A recent article in Science demonstrates progress in using organoids to model mutational processes involved in cancer initiation and progression. Groups in the Netherlands and the United Kingdom used CRISPR/Cas9 to induce mutations into colon organoids, showing that these mutations were able to accurately model mutation profiles observed in mismatch repair-deficient colorectal cancers. This strategy could be used to better explore the etiology of cancer through genetic mutation.


In the September issue of the Stem Cells in Focus, by the International Society for Stem Cell Research (ISSCR), a commentary was published reviewing recent advancements for using organoids to investigate Zika virus infection, to understand brain development, and to optimize precision medicine.
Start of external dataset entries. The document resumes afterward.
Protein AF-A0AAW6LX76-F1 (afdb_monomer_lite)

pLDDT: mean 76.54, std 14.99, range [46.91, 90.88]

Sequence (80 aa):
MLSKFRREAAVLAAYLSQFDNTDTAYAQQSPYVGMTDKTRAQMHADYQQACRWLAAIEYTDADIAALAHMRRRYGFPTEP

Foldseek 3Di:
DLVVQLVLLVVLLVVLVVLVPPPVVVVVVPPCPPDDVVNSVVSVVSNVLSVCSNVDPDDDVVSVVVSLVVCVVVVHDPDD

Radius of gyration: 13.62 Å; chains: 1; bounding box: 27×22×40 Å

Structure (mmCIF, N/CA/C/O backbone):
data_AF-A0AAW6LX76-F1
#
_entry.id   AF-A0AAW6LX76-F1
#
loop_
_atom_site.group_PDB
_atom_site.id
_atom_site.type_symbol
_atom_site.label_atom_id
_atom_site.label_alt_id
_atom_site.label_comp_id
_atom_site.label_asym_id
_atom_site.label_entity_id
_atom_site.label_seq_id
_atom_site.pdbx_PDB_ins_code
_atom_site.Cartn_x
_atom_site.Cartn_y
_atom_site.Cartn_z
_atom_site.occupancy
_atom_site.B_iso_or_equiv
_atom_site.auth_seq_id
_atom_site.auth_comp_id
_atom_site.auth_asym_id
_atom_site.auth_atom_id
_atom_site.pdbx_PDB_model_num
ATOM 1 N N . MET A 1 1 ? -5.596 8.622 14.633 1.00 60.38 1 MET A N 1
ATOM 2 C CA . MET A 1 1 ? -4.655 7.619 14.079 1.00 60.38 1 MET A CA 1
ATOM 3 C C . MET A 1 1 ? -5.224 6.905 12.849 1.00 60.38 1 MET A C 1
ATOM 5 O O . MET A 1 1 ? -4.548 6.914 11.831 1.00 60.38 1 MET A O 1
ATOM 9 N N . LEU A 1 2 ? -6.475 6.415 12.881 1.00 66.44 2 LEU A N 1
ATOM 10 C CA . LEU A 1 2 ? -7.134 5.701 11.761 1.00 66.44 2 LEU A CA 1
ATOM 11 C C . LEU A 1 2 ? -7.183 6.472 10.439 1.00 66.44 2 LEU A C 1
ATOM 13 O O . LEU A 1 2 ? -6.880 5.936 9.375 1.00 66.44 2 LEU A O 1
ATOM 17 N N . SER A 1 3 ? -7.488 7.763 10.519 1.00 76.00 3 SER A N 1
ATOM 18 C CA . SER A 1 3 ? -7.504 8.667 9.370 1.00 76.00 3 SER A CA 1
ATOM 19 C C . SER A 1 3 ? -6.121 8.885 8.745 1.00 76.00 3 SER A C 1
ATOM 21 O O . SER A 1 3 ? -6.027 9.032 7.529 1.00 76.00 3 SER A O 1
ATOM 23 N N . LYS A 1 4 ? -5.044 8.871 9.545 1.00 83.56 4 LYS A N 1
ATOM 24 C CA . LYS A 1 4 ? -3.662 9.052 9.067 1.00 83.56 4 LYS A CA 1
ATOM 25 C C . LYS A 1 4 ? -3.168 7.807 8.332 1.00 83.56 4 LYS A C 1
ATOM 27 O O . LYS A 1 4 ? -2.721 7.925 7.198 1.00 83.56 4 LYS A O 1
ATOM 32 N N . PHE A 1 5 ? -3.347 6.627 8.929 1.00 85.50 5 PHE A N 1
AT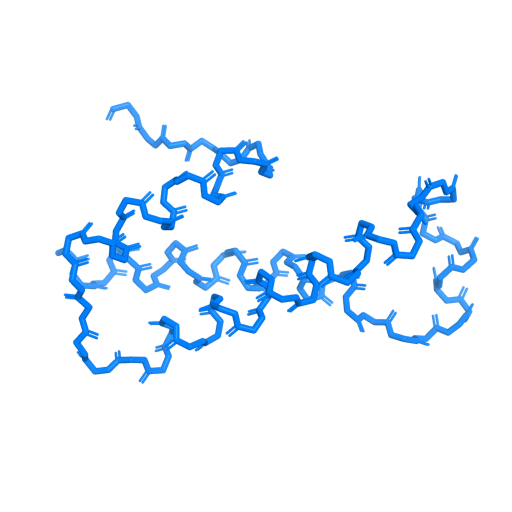OM 33 C CA . PHE A 1 5 ? -2.974 5.350 8.314 1.00 85.50 5 PHE A CA 1
ATOM 34 C C . PHE A 1 5 ? -3.650 5.156 6.950 1.00 85.50 5 PHE A C 1
ATOM 36 O O . PHE A 1 5 ? -2.980 4.927 5.945 1.00 85.50 5 PHE A O 1
ATOM 43 N N . ARG A 1 6 ? -4.974 5.356 6.879 1.00 84.81 6 ARG A N 1
ATOM 44 C CA . ARG A 1 6 ? -5.711 5.249 5.610 1.00 84.81 6 ARG A CA 1
ATOM 45 C C . ARG A 1 6 ? -5.250 6.274 4.579 1.00 84.81 6 ARG A C 1
ATOM 47 O O . ARG A 1 6 ? -5.138 5.941 3.406 1.00 84.81 6 ARG A O 1
ATOM 54 N N . ARG A 1 7 ? -4.946 7.508 4.993 1.00 87.44 7 ARG A N 1
ATOM 55 C CA . ARG A 1 7 ? -4.422 8.537 4.084 1.00 87.44 7 ARG A CA 1
ATOM 56 C C . ARG A 1 7 ? -3.054 8.152 3.525 1.00 87.44 7 ARG A C 1
ATOM 58 O O . ARG A 1 7 ? -2.810 8.325 2.337 1.00 87.44 7 ARG A O 1
ATOM 65 N N . GLU A 1 8 ? -2.171 7.622 4.359 1.00 89.19 8 GLU A N 1
ATOM 66 C CA . GLU A 1 8 ? -0.849 7.172 3.931 1.00 89.19 8 GLU A CA 1
ATOM 67 C C . GLU A 1 8 ? -0.918 5.960 2.997 1.00 89.19 8 GLU A C 1
ATOM 69 O O . GLU A 1 8 ? -0.194 5.933 1.999 1.00 89.19 8 GLU A O 1
ATOM 74 N N . ALA A 1 9 ? -1.820 5.014 3.273 1.00 89.06 9 ALA A N 1
ATOM 75 C CA . ALA A 1 9 ? -2.123 3.901 2.379 1.00 89.06 9 ALA A CA 1
ATOM 76 C C . ALA A 1 9 ? -2.733 4.390 1.052 1.00 89.06 9 ALA A C 1
ATOM 78 O O . ALA A 1 9 ? -2.377 3.873 -0.002 1.00 89.06 9 ALA A O 1
ATOM 79 N N . ALA A 1 10 ? -3.578 5.431 1.075 1.00 88.88 10 ALA A N 1
ATOM 80 C CA . ALA A 1 10 ? -4.176 6.028 -0.125 1.00 88.88 10 ALA A CA 1
ATOM 81 C C . ALA A 1 10 ? -3.123 6.657 -1.032 1.00 88.88 10 ALA A C 1
ATOM 83 O O . ALA A 1 10 ? -3.112 6.410 -2.234 1.00 88.88 10 ALA A O 1
ATOM 84 N N . VAL A 1 11 ? -2.216 7.444 -0.448 1.00 89.06 11 VAL A N 1
ATOM 85 C CA . VAL A 1 11 ? -1.103 8.056 -1.181 1.00 89.06 11 VAL A CA 1
ATOM 86 C C . VAL A 1 11 ? -0.216 6.978 -1.798 1.00 89.06 11 VAL A C 1
ATOM 88 O O . VAL A 1 11 ? 0.175 7.099 -2.955 1.00 89.06 11 VAL A O 1
ATOM 91 N N . LEU A 1 12 ? 0.066 5.909 -1.050 1.00 87.81 12 LEU A N 1
ATOM 92 C CA . LEU A 1 12 ? 0.868 4.800 -1.550 1.00 87.81 12 LEU A CA 1
ATOM 93 C C . LEU A 1 12 ? 0.162 4.059 -2.697 1.00 87.81 12 LEU A C 1
ATOM 95 O O . LEU A 1 12 ? 0.778 3.817 -3.730 1.00 87.81 12 LEU A O 1
ATOM 99 N N . ALA A 1 13 ? -1.131 3.760 -2.559 1.00 88.75 13 ALA A N 1
ATOM 100 C CA . ALA A 1 13 ? -1.918 3.113 -3.606 1.00 88.75 13 ALA A CA 1
ATOM 101 C C . ALA A 1 13 ? -2.003 3.972 -4.880 1.00 88.75 13 ALA A C 1
ATOM 103 O O . ALA A 1 13 ? -1.851 3.449 -5.978 1.00 88.75 13 ALA A O 1
ATOM 104 N N . ALA A 1 14 ? -2.190 5.288 -4.742 1.00 87.94 14 ALA A N 1
ATOM 105 C CA . ALA A 1 14 ? -2.239 6.225 -5.866 1.00 87.94 14 ALA A CA 1
ATOM 106 C C . ALA A 1 14 ? -0.878 6.424 -6.554 1.00 87.94 14 ALA A C 1
ATOM 108 O O . ALA A 1 14 ? -0.815 6.757 -7.735 1.00 87.94 14 ALA A O 1
ATOM 109 N N . TYR A 1 15 ? 0.222 6.249 -5.821 1.00 85.38 15 TYR A N 1
ATOM 110 C CA . TYR A 1 15 ? 1.553 6.214 -6.414 1.00 85.38 15 TYR A CA 1
ATOM 111 C C . TYR A 1 15 ? 1.763 4.916 -7.192 1.00 85.38 15 TYR A C 1
ATOM 113 O O . TYR A 1 15 ? 2.152 4.952 -8.355 1.00 85.38 15 TYR A O 1
ATOM 121 N N . LEU A 1 16 ? 1.450 3.772 -6.577 1.00 85.81 16 LEU A N 1
ATOM 122 C CA . LEU A 1 16 ? 1.678 2.464 -7.185 1.00 85.81 16 LEU A CA 1
ATOM 123 C C . LEU A 1 16 ? 0.756 2.186 -8.382 1.00 85.81 16 LEU A C 1
ATOM 125 O O . LEU A 1 16 ? 1.181 1.524 -9.326 1.00 85.81 16 LEU A O 1
ATOM 129 N N . SER A 1 17 ? -0.454 2.755 -8.413 1.00 82.62 17 SER A N 1
ATOM 130 C CA . SER A 1 17 ? -1.367 2.625 -9.557 1.00 82.62 17 SER A CA 1
ATOM 131 C C . SER A 1 17 ? -0.802 3.209 -10.856 1.00 82.62 17 SER A C 1
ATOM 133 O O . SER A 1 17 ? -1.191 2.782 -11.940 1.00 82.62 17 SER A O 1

Researchers at the University of Michigan have developed a new method for the isolation of blood-circulating tumor cells (CTC), providing a new strategy for identifying cancer stem cells and cells undergoing epithelial-to-mesenchymal transition. Their Microfluidic Labyrinth provides a high-throughput system for the isolation of CTCs with high yield and purity without the use of labeling technology.


Using 3D organoid lung tissue models and single-cell RNA sequencing, a research team at Harvard Medical School and the Cambridge Stem Cell Institute and the Welcome Trust, have found that mesenchymal cells provide instructions to the epithelial cells in the lung to become either airway or alveolar cells. This research, published in Cell, provides more support for the importance of investigating signaling and interactions within the stem cell niche as way to advance regenerative medicine.